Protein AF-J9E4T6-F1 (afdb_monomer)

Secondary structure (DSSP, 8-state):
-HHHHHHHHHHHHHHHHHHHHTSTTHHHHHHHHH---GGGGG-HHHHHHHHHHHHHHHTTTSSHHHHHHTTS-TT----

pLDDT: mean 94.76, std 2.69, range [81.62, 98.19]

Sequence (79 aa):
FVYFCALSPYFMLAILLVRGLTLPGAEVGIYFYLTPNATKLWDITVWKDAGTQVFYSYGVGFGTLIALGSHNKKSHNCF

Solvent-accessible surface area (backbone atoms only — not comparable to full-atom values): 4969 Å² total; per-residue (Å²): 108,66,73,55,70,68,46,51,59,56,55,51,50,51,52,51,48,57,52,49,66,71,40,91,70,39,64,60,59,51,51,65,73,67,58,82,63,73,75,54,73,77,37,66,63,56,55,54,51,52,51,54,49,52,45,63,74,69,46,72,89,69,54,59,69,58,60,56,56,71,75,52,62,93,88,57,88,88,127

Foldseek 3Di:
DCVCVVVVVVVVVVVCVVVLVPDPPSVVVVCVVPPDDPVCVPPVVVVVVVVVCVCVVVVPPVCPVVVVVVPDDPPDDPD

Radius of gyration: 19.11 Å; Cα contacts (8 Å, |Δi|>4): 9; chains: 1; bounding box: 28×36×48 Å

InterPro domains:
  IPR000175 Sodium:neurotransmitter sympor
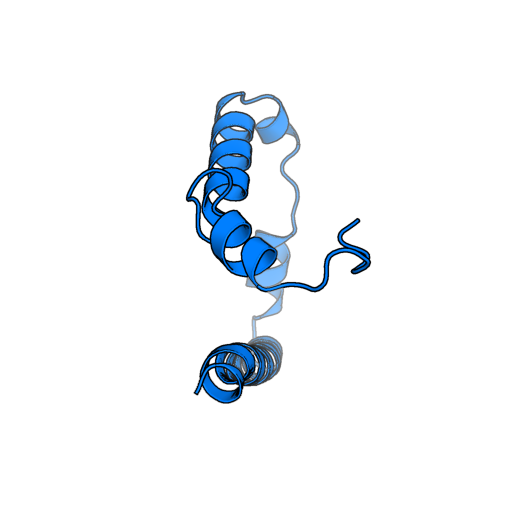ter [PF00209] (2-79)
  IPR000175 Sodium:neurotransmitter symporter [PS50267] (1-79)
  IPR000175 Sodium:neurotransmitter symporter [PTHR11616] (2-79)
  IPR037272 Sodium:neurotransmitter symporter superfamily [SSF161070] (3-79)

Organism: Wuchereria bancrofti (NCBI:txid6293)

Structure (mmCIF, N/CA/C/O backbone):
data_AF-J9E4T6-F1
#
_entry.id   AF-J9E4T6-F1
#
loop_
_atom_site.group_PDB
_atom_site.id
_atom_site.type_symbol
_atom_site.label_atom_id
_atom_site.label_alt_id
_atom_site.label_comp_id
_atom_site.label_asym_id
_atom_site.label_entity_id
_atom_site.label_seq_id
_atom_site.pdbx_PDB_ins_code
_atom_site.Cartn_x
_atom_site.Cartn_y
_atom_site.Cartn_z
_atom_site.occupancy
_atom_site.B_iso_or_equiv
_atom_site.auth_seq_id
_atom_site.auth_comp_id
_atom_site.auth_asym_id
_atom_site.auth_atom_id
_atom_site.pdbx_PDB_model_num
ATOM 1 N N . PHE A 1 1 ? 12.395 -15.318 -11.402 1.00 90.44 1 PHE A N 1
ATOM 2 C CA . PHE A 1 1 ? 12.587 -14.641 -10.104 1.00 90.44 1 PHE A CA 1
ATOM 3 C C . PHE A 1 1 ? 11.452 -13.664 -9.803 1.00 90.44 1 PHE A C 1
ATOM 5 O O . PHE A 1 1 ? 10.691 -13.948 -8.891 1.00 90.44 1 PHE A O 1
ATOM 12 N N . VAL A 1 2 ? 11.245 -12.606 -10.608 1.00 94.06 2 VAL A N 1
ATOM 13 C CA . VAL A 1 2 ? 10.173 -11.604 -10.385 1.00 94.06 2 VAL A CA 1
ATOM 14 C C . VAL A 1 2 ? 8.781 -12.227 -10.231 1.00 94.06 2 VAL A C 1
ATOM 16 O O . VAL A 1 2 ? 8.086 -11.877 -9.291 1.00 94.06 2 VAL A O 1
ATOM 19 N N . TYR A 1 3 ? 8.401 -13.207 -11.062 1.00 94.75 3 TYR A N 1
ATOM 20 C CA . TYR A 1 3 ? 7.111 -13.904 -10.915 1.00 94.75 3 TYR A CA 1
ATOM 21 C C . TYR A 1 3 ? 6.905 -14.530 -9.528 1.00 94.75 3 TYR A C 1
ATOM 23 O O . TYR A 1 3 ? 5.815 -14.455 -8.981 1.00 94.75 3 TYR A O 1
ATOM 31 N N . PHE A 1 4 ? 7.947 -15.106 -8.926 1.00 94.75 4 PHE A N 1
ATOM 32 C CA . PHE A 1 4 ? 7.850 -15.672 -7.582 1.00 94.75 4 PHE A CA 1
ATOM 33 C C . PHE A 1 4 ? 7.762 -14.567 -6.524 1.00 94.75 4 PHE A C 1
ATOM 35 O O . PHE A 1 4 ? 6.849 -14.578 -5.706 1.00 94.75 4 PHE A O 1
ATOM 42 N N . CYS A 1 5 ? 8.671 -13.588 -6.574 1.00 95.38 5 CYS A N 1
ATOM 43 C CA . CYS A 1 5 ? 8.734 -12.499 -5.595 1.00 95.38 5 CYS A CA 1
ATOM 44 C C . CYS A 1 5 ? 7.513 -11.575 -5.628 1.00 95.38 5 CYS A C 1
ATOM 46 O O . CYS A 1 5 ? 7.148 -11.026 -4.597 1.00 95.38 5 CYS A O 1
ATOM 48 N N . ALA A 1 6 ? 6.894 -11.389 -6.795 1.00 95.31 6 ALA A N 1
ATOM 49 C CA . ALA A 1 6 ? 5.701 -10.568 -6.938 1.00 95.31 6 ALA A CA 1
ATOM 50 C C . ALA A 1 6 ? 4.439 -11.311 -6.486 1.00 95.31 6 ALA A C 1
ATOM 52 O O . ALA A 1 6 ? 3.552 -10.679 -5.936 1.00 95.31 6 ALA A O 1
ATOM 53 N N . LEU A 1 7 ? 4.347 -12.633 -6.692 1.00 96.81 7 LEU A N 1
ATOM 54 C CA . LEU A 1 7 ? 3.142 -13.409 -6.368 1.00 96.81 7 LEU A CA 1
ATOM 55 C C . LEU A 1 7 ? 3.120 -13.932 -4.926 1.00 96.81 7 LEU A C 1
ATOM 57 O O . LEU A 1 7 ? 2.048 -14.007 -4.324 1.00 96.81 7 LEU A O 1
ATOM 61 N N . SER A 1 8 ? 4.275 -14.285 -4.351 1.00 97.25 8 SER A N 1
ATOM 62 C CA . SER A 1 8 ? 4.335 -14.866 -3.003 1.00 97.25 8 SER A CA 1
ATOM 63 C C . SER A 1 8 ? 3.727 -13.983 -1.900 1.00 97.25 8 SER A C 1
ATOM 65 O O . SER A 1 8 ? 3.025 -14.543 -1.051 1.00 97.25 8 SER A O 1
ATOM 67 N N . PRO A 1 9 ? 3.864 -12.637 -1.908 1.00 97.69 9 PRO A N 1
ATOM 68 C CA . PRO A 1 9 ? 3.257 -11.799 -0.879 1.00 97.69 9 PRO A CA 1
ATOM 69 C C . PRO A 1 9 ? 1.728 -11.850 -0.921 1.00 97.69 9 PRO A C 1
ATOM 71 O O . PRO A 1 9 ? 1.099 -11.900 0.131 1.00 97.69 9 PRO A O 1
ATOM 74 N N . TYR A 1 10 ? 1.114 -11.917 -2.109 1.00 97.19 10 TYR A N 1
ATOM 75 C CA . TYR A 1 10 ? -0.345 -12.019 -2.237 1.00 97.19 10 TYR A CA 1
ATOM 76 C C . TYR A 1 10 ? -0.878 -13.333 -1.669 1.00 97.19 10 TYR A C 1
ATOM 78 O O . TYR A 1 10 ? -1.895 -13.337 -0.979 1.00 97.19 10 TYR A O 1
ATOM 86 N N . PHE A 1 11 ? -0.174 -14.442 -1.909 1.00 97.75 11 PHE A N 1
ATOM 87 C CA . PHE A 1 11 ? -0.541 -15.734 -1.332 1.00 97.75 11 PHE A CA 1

...

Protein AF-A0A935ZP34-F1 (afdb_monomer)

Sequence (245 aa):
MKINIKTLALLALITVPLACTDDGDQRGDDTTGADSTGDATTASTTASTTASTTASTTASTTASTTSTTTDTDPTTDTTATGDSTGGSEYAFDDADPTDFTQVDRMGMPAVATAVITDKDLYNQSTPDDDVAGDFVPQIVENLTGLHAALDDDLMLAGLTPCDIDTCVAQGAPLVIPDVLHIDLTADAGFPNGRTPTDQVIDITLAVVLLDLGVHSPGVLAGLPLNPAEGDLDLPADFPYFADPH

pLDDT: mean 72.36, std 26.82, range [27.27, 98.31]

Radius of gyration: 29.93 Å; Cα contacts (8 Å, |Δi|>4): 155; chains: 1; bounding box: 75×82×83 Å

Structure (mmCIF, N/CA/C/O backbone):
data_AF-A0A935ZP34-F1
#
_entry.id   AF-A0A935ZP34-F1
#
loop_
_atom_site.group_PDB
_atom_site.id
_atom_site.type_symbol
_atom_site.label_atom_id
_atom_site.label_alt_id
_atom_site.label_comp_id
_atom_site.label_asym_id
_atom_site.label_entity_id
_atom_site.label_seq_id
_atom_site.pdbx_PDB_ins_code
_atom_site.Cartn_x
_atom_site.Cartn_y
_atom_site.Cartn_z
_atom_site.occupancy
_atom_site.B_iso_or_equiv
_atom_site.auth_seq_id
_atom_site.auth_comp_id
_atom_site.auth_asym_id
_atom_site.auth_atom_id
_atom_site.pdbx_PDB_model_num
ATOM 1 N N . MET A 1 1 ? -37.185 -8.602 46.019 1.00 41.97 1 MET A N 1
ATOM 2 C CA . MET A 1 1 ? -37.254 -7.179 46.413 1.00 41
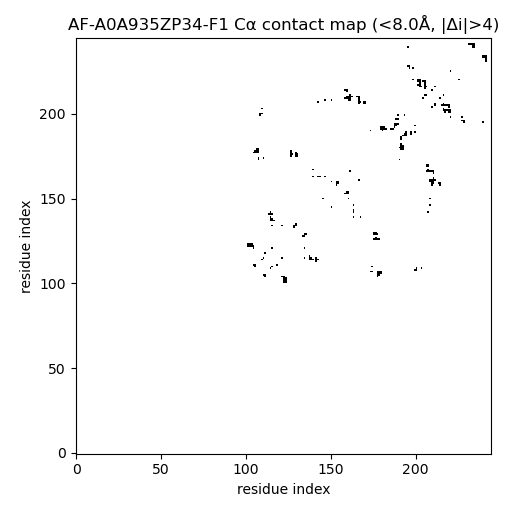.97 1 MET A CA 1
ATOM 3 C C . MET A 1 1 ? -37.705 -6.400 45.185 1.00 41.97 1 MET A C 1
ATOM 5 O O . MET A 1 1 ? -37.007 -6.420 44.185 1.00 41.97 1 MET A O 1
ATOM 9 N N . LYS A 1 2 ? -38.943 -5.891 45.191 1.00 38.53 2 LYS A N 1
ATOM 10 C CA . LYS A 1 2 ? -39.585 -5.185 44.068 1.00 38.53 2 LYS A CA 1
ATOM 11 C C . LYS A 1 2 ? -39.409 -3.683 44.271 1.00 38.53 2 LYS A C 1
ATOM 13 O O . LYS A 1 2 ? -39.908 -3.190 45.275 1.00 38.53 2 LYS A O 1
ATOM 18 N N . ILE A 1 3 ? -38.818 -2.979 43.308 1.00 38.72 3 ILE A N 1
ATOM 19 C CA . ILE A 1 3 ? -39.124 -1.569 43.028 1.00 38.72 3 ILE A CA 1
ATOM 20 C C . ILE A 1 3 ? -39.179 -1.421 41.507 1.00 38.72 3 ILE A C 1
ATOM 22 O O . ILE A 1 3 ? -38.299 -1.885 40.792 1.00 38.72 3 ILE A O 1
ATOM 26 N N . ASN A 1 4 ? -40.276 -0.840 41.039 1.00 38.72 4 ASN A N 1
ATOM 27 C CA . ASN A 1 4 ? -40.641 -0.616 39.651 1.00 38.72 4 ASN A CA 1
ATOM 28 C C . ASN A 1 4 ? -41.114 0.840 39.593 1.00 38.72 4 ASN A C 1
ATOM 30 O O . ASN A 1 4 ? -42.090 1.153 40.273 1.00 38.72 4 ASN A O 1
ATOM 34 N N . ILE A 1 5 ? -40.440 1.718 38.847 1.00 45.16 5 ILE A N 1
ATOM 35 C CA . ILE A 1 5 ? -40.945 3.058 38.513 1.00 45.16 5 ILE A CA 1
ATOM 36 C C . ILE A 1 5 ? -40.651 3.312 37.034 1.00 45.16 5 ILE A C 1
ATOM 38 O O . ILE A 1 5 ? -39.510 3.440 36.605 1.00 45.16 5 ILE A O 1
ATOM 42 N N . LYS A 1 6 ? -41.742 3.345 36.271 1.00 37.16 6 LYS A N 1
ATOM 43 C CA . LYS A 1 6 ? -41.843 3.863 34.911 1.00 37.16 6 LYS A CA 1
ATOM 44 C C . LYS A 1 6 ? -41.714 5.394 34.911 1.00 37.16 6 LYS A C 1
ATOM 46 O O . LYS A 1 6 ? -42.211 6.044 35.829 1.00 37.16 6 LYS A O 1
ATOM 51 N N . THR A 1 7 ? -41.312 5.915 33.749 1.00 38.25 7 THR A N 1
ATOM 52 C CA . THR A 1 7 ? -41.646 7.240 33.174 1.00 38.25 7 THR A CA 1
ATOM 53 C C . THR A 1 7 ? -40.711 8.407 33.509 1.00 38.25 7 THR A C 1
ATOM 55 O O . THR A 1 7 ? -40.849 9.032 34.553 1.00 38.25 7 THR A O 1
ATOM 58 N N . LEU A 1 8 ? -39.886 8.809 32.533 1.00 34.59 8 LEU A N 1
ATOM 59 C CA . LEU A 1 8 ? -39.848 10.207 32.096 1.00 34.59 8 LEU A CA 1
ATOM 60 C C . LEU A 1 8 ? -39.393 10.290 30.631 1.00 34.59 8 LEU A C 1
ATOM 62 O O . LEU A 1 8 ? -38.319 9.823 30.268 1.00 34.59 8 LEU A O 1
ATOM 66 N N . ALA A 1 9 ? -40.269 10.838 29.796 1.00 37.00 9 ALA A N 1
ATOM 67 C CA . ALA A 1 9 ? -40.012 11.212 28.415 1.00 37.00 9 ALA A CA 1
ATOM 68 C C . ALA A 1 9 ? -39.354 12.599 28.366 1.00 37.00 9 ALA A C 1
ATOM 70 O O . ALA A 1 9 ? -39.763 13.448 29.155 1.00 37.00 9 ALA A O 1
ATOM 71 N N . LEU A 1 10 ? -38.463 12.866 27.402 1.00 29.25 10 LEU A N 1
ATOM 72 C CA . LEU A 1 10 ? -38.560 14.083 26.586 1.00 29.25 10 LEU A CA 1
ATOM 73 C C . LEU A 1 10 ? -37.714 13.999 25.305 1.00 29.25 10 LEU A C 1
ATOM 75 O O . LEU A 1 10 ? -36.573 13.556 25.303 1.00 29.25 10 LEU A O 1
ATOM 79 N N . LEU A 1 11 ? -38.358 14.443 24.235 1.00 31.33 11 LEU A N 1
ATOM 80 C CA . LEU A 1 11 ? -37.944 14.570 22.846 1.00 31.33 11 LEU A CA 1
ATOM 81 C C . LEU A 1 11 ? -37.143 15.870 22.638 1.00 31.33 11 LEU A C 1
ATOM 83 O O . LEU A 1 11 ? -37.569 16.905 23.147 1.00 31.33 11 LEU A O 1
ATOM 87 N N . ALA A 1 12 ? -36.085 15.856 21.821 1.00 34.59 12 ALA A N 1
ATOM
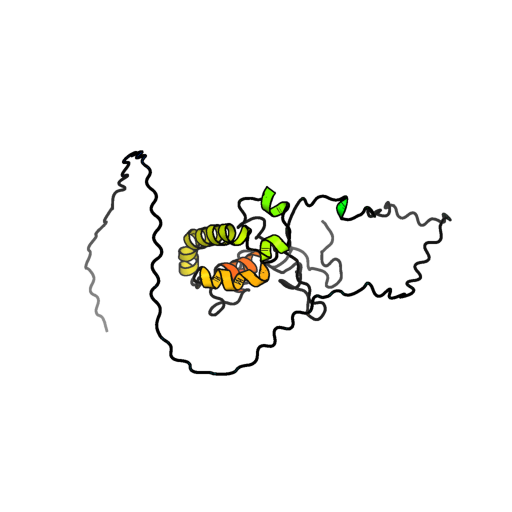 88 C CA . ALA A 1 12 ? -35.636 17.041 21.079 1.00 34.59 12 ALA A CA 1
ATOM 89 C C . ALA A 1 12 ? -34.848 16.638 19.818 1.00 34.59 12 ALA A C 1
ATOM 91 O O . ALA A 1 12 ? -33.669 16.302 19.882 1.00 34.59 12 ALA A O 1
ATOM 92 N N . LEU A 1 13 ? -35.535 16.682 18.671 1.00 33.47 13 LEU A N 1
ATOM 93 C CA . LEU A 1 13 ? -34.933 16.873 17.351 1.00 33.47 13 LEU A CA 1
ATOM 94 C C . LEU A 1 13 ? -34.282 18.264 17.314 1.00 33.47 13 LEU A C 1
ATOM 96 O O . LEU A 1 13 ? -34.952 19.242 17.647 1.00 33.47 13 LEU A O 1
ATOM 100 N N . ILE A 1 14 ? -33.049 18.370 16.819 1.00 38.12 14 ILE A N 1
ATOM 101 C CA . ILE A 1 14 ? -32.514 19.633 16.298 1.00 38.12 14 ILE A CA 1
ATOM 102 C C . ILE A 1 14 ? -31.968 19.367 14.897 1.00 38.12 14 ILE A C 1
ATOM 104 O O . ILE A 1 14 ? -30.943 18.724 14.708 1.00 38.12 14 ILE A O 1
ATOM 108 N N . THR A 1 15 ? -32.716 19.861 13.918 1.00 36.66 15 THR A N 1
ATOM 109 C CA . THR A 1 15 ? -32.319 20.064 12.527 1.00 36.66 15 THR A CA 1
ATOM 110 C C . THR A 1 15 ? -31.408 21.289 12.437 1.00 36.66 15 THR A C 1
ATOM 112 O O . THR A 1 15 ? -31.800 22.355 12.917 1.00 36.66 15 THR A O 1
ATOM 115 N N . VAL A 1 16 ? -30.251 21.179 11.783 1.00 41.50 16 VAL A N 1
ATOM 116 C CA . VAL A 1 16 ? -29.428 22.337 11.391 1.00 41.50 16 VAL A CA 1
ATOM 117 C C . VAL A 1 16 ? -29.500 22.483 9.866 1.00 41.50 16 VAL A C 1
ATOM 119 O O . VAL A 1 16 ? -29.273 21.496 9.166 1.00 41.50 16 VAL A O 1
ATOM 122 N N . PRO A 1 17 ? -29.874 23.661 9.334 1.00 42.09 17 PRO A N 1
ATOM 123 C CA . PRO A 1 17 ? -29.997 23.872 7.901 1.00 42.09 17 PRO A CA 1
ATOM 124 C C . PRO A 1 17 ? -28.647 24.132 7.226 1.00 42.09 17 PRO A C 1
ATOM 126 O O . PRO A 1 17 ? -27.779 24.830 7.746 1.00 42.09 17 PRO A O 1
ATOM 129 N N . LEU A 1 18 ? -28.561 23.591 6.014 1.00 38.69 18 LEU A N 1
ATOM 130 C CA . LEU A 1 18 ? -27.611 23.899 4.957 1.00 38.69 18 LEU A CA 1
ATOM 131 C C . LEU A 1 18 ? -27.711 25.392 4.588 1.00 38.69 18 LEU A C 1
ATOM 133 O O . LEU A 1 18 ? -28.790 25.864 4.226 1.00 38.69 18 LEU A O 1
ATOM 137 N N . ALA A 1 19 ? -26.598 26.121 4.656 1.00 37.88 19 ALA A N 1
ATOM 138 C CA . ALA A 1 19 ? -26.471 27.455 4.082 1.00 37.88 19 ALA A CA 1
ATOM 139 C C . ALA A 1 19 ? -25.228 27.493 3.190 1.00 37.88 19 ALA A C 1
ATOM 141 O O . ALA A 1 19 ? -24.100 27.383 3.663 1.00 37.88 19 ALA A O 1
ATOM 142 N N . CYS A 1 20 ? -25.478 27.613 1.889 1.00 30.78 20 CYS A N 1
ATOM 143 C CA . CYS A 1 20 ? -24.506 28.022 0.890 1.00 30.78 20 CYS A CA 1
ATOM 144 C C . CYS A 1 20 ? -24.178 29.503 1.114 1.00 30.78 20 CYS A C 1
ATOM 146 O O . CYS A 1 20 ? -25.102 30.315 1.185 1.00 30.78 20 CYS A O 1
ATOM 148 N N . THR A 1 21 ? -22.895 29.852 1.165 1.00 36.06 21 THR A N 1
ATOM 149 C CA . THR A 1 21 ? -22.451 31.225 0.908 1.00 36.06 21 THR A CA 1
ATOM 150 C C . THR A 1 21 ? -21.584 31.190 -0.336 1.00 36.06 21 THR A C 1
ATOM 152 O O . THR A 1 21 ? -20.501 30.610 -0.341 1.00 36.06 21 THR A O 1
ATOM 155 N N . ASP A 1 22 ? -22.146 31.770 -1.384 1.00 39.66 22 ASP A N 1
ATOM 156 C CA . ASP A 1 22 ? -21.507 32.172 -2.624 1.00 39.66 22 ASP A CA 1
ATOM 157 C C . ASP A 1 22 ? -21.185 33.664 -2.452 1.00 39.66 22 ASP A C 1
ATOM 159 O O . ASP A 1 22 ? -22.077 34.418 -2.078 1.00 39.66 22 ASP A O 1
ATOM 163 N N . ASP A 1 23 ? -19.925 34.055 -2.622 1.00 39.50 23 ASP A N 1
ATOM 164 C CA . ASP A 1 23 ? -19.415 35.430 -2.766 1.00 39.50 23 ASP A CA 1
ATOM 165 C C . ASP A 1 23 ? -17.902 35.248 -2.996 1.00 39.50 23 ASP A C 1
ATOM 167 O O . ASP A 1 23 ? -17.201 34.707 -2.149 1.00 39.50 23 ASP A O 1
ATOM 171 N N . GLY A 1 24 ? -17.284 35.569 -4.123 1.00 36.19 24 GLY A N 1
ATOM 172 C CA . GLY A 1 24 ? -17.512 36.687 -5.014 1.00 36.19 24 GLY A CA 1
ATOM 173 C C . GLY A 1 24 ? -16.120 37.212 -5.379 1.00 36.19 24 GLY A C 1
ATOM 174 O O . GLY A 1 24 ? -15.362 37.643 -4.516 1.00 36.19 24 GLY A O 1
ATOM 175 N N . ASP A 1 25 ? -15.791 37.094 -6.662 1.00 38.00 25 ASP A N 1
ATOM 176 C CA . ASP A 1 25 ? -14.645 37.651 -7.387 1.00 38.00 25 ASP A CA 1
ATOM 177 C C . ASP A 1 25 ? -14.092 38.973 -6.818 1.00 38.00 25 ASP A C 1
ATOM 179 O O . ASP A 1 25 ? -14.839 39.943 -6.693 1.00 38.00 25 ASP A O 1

*What is expected*: Look above for the line with "ATOM 16 O O" and the line with "ATOM 44 C C . CYS"; transcribe both and all lines in between, exactly, and nothing else.

*The completed task*:
ATOM 16 O O . VAL A 1 2 ? 8.086 -11.877 -9.291 1.00 94.06 2 VAL A O 1
ATOM 19 N N . TYR A 1 3 ? 8.401 -13.207 -11.062 1.00 94.75 3 TYR A N 1
ATOM 20 C CA . TYR A 1 3 ? 7.111 -13.904 -10.915 1.00 94.75 3 TYR A CA 1
ATOM 21 C C . TYR A 1 3 ? 6.905 -14.530 -9.528 1.00 94.75 3 TYR A C 1
ATOM 23 O O . TYR A 1 3 ? 5.815 -14.455 -8.981 1.00 94.75 3 TYR A O 1
ATOM 31 N N . PHE A 1 4 ? 7.947 -15.106 -8.926 1.00 94.75 4 PHE A N 1
ATOM 32 C CA . PHE A 1 4 ? 7.850 -15.672 -7.582 1.00 94.75 4 PHE A CA 1
ATOM 33 C C . PHE A 1 4 ? 7.762 -14.567 -6.524 1.00 94.75 4 PHE A C 1
ATOM 35 O O . PHE A 1 4 ? 6.849 -14.578 -5.706 1.00 94.75 4 PHE A O 1
ATOM 42 N N . CYS A 1 5 ? 8.671 -13.588 -6.574 1.00 95.38 5 CYS A N 1
ATOM 43 C CA . CYS A 1 5 ? 8.734 -12.499 -5.595 1.00 95.38 5 CYS A CA 1
ATOM 44 C C . CYS A 1 5 ? 7.513 -11.575 -5.628 1.00 95.38 5 CYS A C 1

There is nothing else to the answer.